== Supplied information ==

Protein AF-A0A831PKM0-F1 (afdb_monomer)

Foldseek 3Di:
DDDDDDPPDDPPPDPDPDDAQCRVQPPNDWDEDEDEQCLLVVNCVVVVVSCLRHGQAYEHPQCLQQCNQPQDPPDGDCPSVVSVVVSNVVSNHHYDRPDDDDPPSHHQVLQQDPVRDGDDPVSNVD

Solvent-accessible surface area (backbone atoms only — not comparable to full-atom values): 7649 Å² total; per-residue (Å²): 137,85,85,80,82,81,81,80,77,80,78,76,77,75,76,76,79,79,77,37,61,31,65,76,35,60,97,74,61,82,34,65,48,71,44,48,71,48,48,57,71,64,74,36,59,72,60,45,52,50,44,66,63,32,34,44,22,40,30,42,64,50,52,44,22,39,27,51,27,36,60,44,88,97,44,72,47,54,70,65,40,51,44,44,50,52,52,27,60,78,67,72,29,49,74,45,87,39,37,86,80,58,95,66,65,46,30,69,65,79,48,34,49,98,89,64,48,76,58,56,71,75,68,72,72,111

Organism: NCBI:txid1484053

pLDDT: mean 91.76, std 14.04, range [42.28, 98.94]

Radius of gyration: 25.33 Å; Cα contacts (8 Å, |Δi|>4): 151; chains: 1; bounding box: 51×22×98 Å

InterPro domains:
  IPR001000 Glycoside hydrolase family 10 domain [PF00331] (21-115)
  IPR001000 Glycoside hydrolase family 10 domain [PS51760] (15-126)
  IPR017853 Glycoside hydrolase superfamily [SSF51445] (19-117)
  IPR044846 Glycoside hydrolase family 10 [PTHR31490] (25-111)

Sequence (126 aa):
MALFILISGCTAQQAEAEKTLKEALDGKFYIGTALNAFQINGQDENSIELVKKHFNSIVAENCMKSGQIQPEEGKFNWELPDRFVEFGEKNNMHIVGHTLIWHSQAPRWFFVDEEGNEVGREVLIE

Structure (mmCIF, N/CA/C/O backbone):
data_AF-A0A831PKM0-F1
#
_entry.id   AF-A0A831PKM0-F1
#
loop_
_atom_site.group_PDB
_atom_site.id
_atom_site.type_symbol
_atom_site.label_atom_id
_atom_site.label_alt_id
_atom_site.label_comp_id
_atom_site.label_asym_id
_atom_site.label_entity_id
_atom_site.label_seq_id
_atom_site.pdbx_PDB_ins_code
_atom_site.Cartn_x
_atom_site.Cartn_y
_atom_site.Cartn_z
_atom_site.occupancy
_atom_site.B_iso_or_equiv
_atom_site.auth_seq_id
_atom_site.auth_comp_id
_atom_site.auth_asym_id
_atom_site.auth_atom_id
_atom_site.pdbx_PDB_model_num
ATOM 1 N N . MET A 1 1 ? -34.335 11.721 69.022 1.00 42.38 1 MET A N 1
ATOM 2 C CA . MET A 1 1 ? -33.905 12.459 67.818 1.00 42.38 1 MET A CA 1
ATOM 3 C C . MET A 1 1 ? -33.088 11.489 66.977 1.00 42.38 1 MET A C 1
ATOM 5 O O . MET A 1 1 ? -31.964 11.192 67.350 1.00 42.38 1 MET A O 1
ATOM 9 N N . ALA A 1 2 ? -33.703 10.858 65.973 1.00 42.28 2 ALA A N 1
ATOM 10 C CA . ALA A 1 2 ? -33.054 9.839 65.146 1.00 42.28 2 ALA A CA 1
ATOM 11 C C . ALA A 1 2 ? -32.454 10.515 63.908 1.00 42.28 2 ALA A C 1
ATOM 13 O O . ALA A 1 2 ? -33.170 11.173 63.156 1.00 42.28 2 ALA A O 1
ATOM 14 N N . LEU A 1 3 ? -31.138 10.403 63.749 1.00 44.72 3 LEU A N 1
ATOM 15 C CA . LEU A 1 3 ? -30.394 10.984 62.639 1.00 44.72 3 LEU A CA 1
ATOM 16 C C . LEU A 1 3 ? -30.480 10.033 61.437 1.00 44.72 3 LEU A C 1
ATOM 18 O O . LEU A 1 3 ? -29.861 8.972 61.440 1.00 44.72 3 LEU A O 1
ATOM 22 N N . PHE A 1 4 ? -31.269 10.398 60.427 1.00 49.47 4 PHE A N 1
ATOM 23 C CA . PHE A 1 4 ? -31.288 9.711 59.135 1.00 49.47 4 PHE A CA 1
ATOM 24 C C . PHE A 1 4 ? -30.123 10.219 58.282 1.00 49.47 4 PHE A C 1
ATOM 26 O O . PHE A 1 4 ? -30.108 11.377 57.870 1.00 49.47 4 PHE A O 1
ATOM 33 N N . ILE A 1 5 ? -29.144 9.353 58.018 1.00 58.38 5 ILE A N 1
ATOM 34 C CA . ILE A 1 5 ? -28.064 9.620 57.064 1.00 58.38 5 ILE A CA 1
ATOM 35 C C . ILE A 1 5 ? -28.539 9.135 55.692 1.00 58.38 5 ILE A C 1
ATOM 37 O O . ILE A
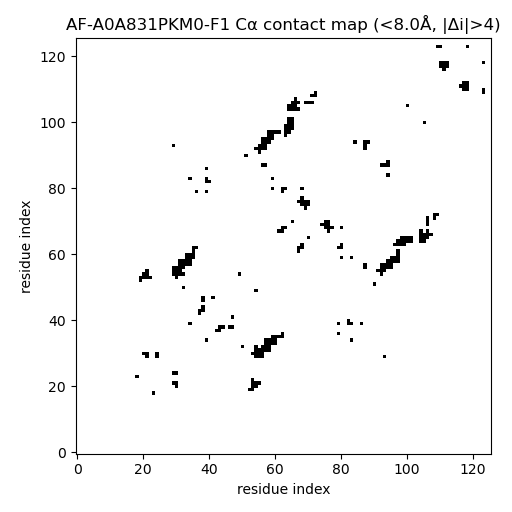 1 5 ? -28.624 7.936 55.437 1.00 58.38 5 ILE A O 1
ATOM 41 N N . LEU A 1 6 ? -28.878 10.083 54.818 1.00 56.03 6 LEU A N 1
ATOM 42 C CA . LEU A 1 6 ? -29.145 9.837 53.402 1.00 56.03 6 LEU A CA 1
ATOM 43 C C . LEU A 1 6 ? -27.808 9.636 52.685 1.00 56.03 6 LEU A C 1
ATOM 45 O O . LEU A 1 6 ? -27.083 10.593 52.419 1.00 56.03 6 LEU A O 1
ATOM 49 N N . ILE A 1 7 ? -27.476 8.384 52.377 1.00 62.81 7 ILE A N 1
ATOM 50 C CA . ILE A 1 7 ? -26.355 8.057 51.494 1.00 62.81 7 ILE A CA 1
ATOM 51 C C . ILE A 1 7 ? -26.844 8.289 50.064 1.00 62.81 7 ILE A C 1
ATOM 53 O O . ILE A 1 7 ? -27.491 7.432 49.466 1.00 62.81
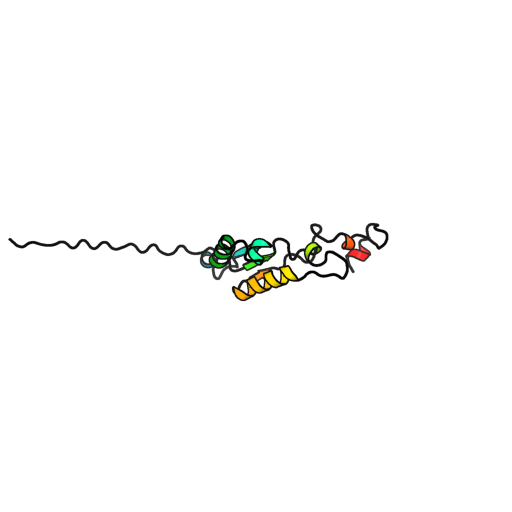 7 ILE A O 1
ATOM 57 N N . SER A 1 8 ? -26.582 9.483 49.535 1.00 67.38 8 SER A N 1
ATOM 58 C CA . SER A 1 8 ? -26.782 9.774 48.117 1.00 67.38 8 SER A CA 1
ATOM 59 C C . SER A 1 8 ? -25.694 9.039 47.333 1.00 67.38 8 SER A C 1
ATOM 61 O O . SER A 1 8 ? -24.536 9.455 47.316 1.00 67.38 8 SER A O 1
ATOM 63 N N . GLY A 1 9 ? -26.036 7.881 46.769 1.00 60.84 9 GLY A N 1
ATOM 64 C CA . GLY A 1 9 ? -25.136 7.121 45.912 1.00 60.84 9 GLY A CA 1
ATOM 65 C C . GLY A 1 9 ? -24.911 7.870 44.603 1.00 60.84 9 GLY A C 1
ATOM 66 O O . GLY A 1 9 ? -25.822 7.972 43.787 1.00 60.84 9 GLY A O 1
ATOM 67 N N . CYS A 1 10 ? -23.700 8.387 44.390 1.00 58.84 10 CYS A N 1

===
== Supplied information ==

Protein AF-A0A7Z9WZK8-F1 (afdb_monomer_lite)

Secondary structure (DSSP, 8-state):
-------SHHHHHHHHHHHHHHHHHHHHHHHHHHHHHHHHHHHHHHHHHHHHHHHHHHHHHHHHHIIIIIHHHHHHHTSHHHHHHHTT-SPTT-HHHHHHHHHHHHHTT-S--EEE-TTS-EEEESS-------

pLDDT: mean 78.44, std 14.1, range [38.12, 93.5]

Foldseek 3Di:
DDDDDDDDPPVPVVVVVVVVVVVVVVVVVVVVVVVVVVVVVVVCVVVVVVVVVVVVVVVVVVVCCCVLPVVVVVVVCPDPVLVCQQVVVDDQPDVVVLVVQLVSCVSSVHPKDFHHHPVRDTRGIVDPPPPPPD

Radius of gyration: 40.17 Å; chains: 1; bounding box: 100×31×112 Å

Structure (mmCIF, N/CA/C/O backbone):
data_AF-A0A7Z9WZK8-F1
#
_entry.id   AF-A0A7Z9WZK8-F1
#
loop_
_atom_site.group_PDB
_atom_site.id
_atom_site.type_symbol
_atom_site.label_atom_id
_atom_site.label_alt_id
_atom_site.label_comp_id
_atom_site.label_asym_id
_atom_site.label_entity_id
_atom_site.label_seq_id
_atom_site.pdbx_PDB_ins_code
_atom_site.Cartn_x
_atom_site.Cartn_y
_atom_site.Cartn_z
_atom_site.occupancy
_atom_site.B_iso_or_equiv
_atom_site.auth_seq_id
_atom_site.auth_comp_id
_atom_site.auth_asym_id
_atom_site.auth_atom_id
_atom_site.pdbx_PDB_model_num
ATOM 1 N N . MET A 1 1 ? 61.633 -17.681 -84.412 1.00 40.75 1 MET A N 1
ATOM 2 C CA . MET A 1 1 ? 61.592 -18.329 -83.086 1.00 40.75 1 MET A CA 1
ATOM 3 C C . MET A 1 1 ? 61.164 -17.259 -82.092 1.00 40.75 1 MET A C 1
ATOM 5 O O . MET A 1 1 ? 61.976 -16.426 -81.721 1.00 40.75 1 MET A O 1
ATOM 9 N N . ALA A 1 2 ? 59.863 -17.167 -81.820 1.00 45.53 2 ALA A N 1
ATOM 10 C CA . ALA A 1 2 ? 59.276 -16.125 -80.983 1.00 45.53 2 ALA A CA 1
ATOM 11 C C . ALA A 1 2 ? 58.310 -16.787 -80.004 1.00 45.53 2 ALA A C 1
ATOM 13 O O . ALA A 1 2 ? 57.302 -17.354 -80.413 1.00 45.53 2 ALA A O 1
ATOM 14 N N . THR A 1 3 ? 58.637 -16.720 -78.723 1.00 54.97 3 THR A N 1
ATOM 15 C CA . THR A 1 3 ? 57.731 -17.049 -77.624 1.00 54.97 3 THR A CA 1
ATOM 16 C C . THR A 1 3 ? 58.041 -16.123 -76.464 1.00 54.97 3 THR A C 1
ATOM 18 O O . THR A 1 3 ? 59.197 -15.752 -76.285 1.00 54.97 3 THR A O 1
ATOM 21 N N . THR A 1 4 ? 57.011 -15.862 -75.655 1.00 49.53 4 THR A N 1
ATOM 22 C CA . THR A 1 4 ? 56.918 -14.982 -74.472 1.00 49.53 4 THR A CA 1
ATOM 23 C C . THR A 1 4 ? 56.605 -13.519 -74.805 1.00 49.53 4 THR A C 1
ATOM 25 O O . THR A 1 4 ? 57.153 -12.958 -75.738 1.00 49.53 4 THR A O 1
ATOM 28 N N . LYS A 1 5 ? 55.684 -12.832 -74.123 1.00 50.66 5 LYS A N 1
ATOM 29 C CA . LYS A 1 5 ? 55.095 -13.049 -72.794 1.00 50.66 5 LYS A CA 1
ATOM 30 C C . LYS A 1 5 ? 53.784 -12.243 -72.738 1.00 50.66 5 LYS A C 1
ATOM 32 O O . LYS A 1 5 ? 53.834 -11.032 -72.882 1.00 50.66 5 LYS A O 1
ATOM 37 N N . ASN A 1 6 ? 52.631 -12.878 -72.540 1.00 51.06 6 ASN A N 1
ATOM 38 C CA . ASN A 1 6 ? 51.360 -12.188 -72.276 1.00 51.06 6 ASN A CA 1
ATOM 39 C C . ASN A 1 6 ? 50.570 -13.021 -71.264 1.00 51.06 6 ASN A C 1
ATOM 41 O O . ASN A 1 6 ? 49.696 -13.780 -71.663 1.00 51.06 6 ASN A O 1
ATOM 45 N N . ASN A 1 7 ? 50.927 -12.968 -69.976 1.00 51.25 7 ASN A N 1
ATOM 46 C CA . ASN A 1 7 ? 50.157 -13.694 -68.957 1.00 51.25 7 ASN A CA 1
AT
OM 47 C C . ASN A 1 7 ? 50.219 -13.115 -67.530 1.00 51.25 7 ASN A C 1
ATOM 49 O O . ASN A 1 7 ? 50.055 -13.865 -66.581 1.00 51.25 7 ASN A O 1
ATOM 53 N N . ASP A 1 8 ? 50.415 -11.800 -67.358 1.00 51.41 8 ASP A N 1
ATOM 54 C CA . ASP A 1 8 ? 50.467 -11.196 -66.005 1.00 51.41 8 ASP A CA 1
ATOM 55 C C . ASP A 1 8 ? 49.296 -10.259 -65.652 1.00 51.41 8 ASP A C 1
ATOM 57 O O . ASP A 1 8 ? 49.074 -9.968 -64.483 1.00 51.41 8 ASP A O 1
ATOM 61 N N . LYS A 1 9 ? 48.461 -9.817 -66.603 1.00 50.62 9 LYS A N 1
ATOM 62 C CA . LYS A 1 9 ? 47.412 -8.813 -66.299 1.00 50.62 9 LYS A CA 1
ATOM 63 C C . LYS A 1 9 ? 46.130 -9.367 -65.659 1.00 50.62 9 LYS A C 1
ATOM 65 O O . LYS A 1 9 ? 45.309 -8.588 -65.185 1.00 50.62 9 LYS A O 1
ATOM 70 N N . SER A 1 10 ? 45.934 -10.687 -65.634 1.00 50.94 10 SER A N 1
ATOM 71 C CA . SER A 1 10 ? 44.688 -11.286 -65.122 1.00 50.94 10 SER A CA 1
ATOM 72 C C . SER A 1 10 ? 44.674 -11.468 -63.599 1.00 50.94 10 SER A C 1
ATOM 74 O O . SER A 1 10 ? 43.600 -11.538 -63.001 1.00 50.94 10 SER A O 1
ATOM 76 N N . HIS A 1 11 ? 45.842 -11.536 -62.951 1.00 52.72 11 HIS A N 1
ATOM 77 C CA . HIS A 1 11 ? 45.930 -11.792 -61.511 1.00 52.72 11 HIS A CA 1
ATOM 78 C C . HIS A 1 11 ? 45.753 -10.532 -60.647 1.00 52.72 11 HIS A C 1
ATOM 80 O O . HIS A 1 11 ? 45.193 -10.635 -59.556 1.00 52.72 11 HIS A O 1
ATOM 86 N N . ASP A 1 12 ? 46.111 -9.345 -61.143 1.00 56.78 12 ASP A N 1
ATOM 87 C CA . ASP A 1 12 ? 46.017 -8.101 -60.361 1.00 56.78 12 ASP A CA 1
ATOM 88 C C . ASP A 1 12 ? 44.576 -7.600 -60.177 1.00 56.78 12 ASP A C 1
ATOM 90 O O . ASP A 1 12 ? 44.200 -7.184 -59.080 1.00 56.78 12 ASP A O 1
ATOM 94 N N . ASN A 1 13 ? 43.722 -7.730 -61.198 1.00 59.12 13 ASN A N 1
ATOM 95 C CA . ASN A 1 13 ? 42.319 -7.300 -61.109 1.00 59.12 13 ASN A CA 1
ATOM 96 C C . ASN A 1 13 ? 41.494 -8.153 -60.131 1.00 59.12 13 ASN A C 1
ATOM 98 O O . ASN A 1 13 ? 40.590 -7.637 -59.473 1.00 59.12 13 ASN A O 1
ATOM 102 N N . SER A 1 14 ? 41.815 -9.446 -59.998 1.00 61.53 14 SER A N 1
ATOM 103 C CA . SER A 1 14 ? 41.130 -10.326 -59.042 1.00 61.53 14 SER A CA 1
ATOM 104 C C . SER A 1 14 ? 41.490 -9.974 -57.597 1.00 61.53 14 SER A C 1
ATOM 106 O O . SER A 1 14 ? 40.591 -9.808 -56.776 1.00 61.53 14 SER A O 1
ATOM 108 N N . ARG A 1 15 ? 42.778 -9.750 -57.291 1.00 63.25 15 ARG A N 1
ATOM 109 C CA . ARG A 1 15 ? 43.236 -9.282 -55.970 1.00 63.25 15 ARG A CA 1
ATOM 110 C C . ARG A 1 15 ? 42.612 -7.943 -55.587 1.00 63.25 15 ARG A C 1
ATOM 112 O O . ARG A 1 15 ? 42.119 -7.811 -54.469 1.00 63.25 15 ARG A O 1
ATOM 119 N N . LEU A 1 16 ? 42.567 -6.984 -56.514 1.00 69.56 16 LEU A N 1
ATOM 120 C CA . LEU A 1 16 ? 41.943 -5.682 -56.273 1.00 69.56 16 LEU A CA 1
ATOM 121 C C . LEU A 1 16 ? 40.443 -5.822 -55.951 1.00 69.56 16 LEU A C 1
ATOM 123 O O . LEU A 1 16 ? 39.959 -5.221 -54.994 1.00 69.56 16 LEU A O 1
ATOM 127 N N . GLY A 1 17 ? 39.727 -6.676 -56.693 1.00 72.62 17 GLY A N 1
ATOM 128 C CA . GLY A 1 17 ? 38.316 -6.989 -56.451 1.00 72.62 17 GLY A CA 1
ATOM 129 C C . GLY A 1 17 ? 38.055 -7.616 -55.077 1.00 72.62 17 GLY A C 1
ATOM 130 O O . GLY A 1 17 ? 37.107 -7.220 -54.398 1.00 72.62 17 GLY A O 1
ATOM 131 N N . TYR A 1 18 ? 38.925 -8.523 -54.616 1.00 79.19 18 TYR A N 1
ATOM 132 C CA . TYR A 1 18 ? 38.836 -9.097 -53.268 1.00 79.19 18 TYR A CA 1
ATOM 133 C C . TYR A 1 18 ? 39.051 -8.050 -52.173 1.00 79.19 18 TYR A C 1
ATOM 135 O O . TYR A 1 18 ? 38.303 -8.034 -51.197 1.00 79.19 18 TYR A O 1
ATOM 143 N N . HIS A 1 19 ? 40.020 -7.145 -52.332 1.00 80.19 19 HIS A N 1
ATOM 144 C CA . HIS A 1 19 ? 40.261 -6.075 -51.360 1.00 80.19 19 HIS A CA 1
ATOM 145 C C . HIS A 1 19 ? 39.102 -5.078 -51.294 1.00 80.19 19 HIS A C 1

===

[Problem to solve]:
Copy word for word the stretch of entries above from the line that has "ATOM 96 C C" through the line that has "ATOM 121 C C", both ends included, and nothing outside it.

[Result for this exercise]:
ATOM 96 C C . ASN A 1 13 ? 41.494 -8.153 -60.131 1.00 59.12 13 ASN A C 1
ATOM 98 O O . ASN A 1 13 ? 40.590 -7.637 -59.473 1.00 59.12 13 ASN A O 1
ATOM 102 N N . SER A 1 14 ? 41.815 -9.446 -59.998 1.00 61.53 14 SER A N 1
ATOM 103 C CA . SER A 1 14 ? 41.130 -10.326 -59.042 1.00 61.53 14 SER A CA 1
ATOM 104 C C . SER A 1 14 ? 41.490 -9.974 -57.597 1.00 61.53 14 SER A C 1
ATOM 106 O O . SER A 1 14 ? 40.591 -9.808 -56.776 1.00 61.53 14 SER A O 1
ATOM 108 N N . ARG A 1 15 ? 42.778 -9.750 -57.291 1.00 63.25 15 ARG A N 1
ATOM 109 C CA . ARG A 1 15 ? 43.236 -9.282 -55.970 1.00 63.25 15 ARG A CA 1
ATOM 110 C C . ARG A 1 15 ? 42.612 -7.943 -55.587 1.00 63.25 15 ARG A C 1
ATOM 112 O O . ARG A 1 15 ? 42.119 -7.811 -54.469 1.00 63.25 15 ARG A O 1
ATOM 119 N N . LEU A 1 16 ? 42.567 -6.984 -56.514 1.00 69.56 16 LEU A N 1
ATOM 120 C CA . LEU A 1 16 ? 41.943 -5.682 -56.273 1.00 69.56 16 LEU A CA 1
ATOM 121 C C . LEU A 1 16 ? 40.443 -5.822 -55.951 1.00 69.56 16 LEU A C 1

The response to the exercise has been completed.